Внял голосу разума: далеко еще, далеко! Но приложил руку к плите, чтобы передать родителям свое тепло, и отнял руку; камень, накаленный солнцем, стал переливать себя в более холодное тело, жар коснулся пальцев, сердце отозвалось толчком. «Спасибо», — неслышно сказал Андрей Николаевич, благодаря родителей за то, что они исказили его жизнь, родив его с вечным разладом души; сами этот разлад несли в себе, скрывая ото всех, от сына тоже, и только под конец жизни взбунтовалась в них совесть, и не бытовая, личная, а общая для всего рода человеческого. Откуда она у них? Кто из дедов и бабок вдруг возвысился над суетой прокормления? (Подумалось: «Зову живых…»)

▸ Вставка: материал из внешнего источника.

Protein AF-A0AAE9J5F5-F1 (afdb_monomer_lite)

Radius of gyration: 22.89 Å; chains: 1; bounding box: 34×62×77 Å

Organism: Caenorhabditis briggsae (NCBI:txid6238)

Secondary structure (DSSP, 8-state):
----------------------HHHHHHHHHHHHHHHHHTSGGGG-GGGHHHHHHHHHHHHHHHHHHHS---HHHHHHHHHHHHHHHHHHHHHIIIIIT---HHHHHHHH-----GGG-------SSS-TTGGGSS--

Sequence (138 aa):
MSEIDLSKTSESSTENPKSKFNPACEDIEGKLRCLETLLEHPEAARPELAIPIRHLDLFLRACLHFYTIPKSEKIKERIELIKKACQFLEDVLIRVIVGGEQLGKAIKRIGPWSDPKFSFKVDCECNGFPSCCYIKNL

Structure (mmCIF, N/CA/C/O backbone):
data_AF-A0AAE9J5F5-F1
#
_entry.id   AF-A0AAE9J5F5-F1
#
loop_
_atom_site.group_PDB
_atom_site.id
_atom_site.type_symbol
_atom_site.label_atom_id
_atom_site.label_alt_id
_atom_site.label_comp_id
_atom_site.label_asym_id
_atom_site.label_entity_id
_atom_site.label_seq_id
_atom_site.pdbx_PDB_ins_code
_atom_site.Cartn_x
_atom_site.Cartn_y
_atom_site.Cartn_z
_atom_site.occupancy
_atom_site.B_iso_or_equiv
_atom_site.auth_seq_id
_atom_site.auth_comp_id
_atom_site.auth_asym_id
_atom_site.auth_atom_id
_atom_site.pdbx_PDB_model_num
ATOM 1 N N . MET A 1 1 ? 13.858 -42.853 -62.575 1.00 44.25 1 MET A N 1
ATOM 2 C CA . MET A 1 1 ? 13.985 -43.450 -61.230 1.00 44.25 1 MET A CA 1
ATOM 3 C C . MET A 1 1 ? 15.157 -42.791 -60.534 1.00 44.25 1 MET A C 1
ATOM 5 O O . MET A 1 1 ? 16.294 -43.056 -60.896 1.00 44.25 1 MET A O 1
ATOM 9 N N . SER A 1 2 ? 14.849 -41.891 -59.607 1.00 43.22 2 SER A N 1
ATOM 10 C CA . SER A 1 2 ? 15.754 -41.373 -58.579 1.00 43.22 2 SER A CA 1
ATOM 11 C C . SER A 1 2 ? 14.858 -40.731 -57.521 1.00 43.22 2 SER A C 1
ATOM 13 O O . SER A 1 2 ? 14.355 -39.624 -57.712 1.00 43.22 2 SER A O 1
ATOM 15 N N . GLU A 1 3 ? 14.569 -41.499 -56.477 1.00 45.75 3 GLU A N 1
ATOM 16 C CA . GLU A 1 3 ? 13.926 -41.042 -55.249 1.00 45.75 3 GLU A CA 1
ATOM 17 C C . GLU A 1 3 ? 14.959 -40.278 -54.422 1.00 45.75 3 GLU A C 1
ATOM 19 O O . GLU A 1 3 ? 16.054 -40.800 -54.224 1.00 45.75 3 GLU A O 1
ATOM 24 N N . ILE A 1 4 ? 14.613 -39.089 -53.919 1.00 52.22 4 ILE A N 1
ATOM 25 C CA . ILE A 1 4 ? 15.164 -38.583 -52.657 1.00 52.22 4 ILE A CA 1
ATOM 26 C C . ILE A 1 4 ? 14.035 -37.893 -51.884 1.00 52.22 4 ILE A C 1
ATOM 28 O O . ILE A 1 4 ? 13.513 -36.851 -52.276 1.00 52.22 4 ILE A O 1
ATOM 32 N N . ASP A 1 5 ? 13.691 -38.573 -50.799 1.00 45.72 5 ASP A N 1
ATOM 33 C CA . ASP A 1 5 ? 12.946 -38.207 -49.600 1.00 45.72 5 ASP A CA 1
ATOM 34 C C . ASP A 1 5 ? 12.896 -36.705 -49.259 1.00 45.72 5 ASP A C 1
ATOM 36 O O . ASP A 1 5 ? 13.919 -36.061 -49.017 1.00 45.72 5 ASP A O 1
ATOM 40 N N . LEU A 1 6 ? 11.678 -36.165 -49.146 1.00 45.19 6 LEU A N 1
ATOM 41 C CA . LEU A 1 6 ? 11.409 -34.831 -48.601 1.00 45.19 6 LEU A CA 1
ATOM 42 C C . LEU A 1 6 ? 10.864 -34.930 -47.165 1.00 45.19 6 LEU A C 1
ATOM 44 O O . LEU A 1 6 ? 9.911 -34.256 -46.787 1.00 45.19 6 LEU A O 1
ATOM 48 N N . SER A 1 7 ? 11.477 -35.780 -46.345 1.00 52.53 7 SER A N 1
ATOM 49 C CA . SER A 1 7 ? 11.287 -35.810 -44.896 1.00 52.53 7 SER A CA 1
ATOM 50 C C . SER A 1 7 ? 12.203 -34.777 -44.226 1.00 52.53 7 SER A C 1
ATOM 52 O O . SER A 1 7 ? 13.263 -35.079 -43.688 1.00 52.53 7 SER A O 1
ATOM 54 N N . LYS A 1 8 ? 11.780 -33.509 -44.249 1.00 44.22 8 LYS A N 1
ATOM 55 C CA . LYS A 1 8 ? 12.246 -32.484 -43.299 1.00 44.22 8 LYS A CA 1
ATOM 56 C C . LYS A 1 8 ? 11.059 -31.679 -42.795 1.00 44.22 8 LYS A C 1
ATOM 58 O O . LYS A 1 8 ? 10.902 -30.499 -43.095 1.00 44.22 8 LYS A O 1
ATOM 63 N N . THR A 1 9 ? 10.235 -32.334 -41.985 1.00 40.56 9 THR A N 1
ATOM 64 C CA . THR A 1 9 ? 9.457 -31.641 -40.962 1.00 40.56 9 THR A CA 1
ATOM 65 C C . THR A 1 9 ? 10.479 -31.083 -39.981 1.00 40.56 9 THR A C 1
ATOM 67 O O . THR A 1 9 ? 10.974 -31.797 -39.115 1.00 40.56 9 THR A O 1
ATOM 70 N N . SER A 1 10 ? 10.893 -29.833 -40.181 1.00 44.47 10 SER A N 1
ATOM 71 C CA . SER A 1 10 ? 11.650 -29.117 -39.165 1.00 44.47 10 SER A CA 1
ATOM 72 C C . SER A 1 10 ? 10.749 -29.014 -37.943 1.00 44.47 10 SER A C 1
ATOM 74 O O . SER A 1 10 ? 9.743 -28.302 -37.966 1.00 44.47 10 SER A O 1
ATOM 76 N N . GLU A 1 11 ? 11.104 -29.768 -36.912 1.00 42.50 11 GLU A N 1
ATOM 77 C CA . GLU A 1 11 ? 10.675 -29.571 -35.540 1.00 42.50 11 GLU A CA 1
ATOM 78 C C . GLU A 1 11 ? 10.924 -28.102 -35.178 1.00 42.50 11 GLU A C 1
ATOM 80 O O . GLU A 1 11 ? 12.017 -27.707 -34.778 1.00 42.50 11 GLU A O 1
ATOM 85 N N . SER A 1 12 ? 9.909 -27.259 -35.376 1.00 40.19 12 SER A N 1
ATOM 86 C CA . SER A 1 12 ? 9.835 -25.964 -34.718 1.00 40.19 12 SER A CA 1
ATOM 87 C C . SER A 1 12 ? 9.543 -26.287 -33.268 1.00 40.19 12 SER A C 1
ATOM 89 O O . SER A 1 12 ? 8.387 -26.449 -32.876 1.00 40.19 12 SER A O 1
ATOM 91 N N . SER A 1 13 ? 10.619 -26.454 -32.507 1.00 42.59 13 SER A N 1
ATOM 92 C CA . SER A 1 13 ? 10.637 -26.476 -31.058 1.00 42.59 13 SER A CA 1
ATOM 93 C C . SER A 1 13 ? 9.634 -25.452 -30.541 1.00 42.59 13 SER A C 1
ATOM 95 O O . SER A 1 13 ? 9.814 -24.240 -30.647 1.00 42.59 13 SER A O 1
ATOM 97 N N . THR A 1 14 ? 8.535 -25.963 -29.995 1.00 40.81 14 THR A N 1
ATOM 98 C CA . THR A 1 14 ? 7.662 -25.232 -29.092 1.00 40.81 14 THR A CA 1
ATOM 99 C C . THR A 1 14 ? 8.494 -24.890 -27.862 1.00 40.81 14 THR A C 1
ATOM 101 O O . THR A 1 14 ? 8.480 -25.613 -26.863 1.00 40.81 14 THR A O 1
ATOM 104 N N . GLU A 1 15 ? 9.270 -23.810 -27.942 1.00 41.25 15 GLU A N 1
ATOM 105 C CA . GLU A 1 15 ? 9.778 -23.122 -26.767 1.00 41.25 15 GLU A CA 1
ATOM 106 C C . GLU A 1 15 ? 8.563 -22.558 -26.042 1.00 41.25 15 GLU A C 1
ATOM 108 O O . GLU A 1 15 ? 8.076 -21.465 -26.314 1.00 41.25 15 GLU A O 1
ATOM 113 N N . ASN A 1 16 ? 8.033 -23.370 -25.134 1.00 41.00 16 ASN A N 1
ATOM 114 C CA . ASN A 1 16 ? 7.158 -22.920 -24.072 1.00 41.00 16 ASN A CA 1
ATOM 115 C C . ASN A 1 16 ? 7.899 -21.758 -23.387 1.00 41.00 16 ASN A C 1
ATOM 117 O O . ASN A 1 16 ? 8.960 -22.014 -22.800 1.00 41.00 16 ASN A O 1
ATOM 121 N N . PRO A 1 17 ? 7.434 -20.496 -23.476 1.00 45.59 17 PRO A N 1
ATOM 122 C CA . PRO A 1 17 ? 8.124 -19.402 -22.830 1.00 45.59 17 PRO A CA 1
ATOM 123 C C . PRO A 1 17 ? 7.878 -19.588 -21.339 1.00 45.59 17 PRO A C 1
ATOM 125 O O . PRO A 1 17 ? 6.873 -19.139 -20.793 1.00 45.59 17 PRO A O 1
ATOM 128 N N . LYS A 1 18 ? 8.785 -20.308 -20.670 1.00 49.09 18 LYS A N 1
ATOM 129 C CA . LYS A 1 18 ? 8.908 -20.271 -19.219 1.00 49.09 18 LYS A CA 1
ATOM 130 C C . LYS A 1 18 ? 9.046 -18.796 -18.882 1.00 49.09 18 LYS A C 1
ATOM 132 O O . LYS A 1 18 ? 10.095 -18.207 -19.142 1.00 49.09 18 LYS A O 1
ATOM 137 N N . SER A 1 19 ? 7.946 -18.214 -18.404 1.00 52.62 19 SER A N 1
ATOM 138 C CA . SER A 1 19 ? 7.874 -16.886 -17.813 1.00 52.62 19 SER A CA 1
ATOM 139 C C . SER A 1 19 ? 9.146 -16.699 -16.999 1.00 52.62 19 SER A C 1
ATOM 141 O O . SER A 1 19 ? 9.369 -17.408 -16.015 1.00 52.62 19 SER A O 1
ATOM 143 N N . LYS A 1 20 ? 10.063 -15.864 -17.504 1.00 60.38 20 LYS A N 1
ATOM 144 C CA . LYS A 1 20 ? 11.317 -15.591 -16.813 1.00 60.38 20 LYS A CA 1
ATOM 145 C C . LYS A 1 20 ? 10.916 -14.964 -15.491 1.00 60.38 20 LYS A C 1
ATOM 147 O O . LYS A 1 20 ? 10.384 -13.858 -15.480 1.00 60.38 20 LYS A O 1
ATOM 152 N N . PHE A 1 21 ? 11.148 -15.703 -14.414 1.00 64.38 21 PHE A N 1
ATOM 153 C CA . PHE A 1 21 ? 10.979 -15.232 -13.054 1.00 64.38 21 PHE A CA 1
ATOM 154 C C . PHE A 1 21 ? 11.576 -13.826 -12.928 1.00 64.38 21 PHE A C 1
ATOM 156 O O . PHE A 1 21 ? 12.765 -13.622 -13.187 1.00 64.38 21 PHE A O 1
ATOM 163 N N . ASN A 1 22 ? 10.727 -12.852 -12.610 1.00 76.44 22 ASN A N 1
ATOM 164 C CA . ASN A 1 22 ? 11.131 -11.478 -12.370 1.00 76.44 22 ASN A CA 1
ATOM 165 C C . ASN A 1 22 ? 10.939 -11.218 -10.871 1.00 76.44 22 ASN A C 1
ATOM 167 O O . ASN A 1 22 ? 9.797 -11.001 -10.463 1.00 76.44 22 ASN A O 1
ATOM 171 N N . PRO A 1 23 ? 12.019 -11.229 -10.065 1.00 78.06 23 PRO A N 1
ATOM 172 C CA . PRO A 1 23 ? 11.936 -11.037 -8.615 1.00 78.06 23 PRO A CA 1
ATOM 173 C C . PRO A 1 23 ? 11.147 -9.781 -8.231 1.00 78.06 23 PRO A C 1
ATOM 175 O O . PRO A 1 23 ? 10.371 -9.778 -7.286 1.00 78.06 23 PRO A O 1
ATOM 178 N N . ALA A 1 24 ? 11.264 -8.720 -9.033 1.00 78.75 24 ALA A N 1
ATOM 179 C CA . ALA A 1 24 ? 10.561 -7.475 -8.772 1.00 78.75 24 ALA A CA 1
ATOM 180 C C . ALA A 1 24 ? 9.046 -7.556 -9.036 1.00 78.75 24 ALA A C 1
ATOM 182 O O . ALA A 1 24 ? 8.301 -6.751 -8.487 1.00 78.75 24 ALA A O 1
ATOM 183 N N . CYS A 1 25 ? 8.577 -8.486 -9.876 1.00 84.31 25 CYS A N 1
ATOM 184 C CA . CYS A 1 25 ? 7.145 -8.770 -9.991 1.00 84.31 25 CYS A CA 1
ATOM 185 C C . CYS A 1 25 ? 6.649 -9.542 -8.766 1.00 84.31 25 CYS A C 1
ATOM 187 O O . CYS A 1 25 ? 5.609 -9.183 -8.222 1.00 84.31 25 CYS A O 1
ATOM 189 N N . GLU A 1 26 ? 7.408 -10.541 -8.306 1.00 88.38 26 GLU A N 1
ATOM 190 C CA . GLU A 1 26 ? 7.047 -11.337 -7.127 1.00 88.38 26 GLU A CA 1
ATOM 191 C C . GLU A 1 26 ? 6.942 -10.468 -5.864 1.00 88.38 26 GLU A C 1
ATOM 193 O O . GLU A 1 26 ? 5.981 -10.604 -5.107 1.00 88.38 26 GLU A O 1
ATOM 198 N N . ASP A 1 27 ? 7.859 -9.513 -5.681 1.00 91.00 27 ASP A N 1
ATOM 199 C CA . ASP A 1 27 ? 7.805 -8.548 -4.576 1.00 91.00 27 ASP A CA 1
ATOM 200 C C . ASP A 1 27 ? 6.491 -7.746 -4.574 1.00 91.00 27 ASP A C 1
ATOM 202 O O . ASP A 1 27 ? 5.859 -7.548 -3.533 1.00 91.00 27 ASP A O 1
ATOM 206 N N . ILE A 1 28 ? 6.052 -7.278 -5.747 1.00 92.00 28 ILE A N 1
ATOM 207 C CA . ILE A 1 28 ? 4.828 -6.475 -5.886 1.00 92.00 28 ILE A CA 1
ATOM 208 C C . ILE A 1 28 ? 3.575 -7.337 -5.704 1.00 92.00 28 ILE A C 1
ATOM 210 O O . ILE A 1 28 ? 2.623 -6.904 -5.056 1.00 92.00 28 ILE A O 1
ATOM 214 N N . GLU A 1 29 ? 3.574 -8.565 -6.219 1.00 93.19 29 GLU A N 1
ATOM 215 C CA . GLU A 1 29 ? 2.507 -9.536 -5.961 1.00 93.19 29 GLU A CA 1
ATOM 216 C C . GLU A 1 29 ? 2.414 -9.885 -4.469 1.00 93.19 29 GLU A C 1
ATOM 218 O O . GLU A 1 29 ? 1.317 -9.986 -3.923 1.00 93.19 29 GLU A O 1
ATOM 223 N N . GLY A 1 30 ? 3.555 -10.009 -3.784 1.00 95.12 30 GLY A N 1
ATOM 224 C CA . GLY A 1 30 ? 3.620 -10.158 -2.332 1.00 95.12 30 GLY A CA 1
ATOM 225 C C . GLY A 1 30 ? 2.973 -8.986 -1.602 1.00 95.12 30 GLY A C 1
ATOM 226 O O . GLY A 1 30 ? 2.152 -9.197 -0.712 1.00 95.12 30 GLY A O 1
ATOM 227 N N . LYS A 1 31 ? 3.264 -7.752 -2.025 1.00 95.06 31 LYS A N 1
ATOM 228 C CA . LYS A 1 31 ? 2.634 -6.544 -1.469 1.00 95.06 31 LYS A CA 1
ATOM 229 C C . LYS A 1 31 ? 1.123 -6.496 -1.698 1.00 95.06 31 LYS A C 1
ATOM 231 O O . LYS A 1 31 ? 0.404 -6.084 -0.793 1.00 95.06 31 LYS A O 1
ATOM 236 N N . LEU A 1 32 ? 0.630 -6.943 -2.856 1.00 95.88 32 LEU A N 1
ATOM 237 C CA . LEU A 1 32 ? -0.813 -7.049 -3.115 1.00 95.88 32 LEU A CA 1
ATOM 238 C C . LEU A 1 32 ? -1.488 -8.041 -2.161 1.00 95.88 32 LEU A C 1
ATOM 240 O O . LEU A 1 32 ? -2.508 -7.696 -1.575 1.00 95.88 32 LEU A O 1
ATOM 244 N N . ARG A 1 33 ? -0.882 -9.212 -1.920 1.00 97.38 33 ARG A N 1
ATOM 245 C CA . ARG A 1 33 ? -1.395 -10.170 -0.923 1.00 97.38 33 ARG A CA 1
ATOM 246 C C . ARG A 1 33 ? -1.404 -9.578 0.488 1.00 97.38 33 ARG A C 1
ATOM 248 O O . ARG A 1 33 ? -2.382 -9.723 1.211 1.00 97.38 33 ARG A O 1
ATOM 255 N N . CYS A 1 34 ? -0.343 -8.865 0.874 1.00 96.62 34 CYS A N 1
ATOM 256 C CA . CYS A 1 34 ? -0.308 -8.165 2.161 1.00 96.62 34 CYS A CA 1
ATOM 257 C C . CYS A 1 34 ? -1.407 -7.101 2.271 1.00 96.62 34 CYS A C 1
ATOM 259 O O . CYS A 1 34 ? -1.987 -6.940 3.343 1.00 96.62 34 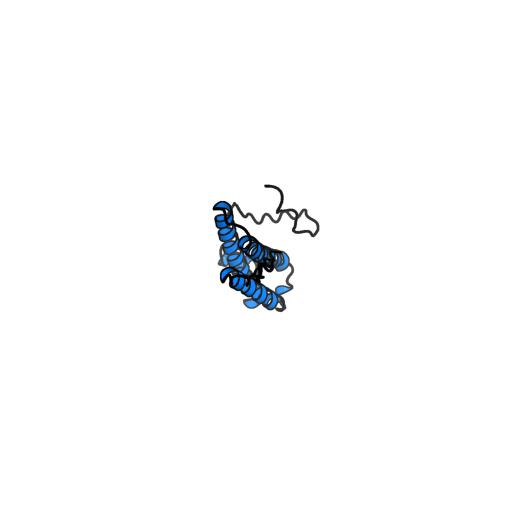CYS A O 1
ATOM 261 N N . LEU A 1 35 ? -1.704 -6.380 1.182 1.00 96.38 35 LEU A N 1
ATOM 262 C CA . LEU A 1 35 ? -2.808 -5.427 1.148 1.00 96.38 35 LEU A CA 1
ATOM 263 C C . LEU A 1 35 ? -4.148 -6.142 1.331 1.00 96.38 35 LEU A C 1
ATOM 265 O O . LEU A 1 35 ? -4.923 -5.715 2.173 1.00 96.38 35 LEU A O 1
ATOM 269 N N . GLU A 1 36 ? -4.403 -7.239 0.616 1.00 96.69 36 GLU A N 1
ATOM 270 C CA . GLU A 1 36 ? -5.622 -8.046 0.786 1.00 96.69 36 GLU A CA 1
ATOM 271 C C . GLU A 1 36 ? -5.816 -8.468 2.249 1.00 96.69 36 GLU A C 1
ATOM 273 O O . GLU A 1 36 ? -6.873 -8.209 2.819 1.00 96.69 36 GLU A O 1
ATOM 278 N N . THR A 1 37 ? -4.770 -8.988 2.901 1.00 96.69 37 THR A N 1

К двум часам дня он въезжал уже в деревню Цацулино, место обитания механизатора Апенушкина. Теперь не надо спешить. Машину он загнал в тупичок, образованный сходящимися плетнями приусадебных участков, и пошел по единственной и главной улице деревни. Двести домов, не меньше, но уже кое-где забитые ставни. Село когда-то было богатым, разбойничьим, торговым, самые неуемные бежали отсюда на юг, пополняя стихийные банды, лишь в самом начале 30-х годов прекратились шатания, взнузданный люд пошел в колхоз; мать утверждала, что в Гражданскую войну Цацулино почему-то облюбовали и белые и красные, сделали местом публичных казней, виселица, воздвигнутая на скорую руку, скрипела, гнулась, покряхтывала, но исправно выдерживала тяжесть подвешенных беляков и краснопузых. Кто ныне вспомнит, да и кто вообще знает?
Карамельки, сахар и мыло отпускали в магазине, пахло же -керосином. Андрей Николаевич прибедненным голосом стал расспрашивать самую глазастую бабу в очереди: машина у него застряла неподалеку, кое-какой ремонт надо сделать, так где ему найти Апенушкина?.. Спросил — и понял, что попал в точку, что только Апенушкин и может в этой глуши возиться с металлом, такая уж у него слава была, и как ей не быть: Андрей Николаевич в этой деревне так и не увидел мужчин среднего возраста, старики да дети попадались на глаза, протарахтевший на «Беларуси» тракторист еще в школу бегал, наверное.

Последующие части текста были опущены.